Action item: A line qualifies if it holds the string "backbone". Copy every qualifying line from the records.

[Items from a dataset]
* * * *

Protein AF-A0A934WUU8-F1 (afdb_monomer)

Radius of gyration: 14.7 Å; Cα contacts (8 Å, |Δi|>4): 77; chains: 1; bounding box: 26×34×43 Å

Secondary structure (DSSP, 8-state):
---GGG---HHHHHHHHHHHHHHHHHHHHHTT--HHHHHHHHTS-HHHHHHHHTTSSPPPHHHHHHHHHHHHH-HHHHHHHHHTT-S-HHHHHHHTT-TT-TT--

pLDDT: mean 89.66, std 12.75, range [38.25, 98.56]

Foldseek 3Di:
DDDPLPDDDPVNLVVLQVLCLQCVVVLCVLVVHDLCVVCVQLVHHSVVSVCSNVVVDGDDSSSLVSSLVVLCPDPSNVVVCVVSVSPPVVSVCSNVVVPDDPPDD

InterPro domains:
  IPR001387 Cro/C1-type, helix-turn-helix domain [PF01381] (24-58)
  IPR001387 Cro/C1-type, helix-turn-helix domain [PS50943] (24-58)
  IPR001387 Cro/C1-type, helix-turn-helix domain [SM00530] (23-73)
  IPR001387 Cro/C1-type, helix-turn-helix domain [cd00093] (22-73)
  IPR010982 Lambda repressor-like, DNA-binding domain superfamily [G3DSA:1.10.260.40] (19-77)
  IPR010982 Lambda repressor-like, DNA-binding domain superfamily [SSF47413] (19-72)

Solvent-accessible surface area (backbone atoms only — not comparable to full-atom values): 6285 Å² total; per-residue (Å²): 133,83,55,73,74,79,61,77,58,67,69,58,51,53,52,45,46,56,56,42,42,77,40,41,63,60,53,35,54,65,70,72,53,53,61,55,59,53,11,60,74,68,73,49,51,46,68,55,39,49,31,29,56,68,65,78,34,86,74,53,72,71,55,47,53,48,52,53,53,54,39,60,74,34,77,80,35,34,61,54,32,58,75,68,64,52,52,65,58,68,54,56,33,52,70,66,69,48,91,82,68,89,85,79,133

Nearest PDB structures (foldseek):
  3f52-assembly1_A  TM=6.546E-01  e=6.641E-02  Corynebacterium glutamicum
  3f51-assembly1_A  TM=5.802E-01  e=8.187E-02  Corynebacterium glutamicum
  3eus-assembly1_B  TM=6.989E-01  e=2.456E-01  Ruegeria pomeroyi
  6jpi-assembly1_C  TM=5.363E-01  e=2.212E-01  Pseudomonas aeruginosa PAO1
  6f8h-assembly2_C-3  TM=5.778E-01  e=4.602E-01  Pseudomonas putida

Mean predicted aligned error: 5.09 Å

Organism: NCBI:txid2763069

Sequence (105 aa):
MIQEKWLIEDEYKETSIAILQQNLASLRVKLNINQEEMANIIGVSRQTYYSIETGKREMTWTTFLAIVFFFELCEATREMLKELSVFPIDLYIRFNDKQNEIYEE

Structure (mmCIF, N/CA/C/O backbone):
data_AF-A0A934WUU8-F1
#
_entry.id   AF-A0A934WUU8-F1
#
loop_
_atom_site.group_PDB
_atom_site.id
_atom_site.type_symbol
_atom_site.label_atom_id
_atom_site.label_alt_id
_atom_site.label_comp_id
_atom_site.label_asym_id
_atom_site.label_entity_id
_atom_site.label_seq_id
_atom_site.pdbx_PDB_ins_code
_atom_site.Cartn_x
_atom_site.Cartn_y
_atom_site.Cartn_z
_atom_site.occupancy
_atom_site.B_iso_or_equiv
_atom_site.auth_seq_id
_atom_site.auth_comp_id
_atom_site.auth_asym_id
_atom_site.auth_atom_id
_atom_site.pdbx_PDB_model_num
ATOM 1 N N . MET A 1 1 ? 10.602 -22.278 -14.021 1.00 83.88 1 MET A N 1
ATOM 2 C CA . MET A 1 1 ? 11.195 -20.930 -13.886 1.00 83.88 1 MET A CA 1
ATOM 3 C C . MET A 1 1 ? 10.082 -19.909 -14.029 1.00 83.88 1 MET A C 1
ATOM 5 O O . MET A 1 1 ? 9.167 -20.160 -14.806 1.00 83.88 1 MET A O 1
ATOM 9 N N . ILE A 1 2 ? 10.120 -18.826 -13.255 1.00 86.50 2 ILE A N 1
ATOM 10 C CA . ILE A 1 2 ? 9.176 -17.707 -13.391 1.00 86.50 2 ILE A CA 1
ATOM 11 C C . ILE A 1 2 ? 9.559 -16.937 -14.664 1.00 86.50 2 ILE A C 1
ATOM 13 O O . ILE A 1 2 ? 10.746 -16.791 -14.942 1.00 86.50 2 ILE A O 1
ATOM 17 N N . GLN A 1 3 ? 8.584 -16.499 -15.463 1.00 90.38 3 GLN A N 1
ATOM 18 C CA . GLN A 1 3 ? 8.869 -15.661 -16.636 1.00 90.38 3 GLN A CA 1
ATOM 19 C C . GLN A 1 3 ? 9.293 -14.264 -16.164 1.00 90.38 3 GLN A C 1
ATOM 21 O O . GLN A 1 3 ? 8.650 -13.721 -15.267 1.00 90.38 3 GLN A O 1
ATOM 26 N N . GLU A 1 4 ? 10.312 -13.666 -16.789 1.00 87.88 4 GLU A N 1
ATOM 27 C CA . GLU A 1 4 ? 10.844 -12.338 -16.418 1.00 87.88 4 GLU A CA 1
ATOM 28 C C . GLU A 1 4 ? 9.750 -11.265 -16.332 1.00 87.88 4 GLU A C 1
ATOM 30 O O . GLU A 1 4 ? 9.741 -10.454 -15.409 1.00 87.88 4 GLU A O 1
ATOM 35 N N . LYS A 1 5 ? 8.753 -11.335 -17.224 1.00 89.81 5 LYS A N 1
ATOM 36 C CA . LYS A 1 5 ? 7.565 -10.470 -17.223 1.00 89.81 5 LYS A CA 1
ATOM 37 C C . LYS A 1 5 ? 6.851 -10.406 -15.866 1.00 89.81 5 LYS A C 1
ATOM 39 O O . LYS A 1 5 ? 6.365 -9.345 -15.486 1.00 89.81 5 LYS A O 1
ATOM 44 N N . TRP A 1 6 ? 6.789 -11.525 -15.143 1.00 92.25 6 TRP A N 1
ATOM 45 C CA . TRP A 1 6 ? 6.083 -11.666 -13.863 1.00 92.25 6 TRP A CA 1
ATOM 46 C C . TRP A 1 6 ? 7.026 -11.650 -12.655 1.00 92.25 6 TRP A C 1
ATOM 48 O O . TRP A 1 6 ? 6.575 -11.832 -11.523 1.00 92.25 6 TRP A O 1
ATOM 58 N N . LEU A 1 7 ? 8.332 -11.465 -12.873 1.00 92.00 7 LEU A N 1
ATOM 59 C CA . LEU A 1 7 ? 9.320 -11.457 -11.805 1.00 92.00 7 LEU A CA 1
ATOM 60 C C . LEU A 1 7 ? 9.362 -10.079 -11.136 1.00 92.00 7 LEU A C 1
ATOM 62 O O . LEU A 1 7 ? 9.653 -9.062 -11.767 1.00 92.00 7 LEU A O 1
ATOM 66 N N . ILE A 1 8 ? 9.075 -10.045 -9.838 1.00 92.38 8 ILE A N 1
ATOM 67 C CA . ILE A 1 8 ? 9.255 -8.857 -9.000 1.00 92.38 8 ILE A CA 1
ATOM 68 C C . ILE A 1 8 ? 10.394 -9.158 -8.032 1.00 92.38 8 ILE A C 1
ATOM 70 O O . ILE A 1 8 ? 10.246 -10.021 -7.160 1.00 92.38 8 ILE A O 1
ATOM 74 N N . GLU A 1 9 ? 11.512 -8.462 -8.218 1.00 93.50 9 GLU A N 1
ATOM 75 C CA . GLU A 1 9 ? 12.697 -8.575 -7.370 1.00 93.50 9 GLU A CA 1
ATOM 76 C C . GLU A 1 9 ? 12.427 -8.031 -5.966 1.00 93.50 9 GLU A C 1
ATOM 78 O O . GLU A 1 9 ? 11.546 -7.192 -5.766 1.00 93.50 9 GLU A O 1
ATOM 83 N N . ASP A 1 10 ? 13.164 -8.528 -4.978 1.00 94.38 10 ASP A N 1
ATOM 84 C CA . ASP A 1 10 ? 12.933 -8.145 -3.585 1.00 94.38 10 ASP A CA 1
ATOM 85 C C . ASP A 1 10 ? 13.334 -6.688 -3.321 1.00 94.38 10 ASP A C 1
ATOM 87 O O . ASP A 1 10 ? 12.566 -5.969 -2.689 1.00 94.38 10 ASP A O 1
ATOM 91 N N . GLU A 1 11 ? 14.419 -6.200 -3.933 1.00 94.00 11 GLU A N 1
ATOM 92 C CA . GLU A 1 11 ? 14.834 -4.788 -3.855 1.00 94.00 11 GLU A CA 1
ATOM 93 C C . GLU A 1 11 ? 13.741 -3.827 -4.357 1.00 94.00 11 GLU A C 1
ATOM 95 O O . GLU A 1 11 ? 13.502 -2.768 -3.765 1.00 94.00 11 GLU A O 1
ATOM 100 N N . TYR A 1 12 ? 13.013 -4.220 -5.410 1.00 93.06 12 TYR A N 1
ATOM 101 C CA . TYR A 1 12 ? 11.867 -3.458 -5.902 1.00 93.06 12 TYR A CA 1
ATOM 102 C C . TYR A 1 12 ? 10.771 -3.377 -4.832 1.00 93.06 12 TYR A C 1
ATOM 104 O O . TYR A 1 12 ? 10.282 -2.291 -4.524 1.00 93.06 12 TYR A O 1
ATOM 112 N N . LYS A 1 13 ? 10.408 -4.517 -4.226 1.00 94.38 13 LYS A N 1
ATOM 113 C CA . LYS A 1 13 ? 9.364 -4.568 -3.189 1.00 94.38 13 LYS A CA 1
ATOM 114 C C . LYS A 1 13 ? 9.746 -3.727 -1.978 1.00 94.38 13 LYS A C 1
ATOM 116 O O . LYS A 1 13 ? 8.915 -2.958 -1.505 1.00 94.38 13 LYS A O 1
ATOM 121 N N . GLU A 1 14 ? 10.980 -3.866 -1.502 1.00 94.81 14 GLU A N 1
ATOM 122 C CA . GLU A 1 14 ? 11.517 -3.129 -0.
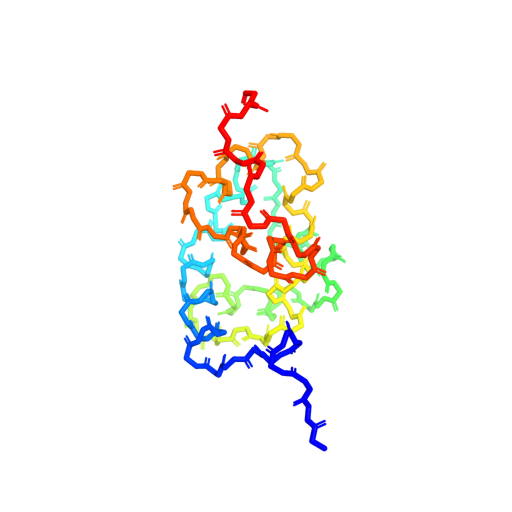355 1.00 94.81 14 GLU A CA 1
ATOM 123 C C . GLU A 1 14 ? 11.463 -1.617 -0.601 1.00 94.81 14 GLU A C 1
ATOM 125 O O . GLU A 1 14 ? 10.944 -0.864 0.227 1.00 94.81 14 GLU A O 1
ATOM 130 N N . THR A 1 15 ? 11.902 -1.176 -1.784 1.00 92.94 15 THR A N 1
ATOM 131 C CA . THR A 1 15 ? 11.866 0.237 -2.181 1.00 92.94 15 THR A CA 1
ATOM 132 C C . THR A 1 15 ? 10.433 0.766 -2.237 1.00 92.94 15 THR A C 1
ATOM 134 O O . THR A 1 15 ? 10.125 1.789 -1.623 1.00 92.94 15 THR A O 1
ATOM 137 N N . SER A 1 16 ? 9.522 0.061 -2.915 1.00 93.12 16 SER A N 1
ATOM 138 C CA . SER A 1 16 ? 8.117 0.474 -3.006 1.00 93.12 16 SER A CA 1
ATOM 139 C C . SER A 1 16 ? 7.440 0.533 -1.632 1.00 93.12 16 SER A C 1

* * * *

Response for this exercise:
Solvent-accessible surface area (backbone atoms only — not comparable to full-atom values): 6285 Å² total; per-residue (Å²): 133,83,55,73,74,79,61,77,58,67,69,58,51,53,52,45,46,56,56,42,42,77,40,41,63,60,53,35,54,65,70,72,53,53,61,55,59,53,11,60,74,68,73,49,51,46,68,55,39,49,31,29,56,68,65,78,34,86,74,53,72,71,55,47,53,48,52,53,53,54,39,60,74,34,77,80,35,34,61,54,32,58,75,68,64,52,52,65,58,68,54,56,33,52,70,66,69,48,91,82,68,89,85,79,133
Structure (mmCIF, N/CA/C/O backbone):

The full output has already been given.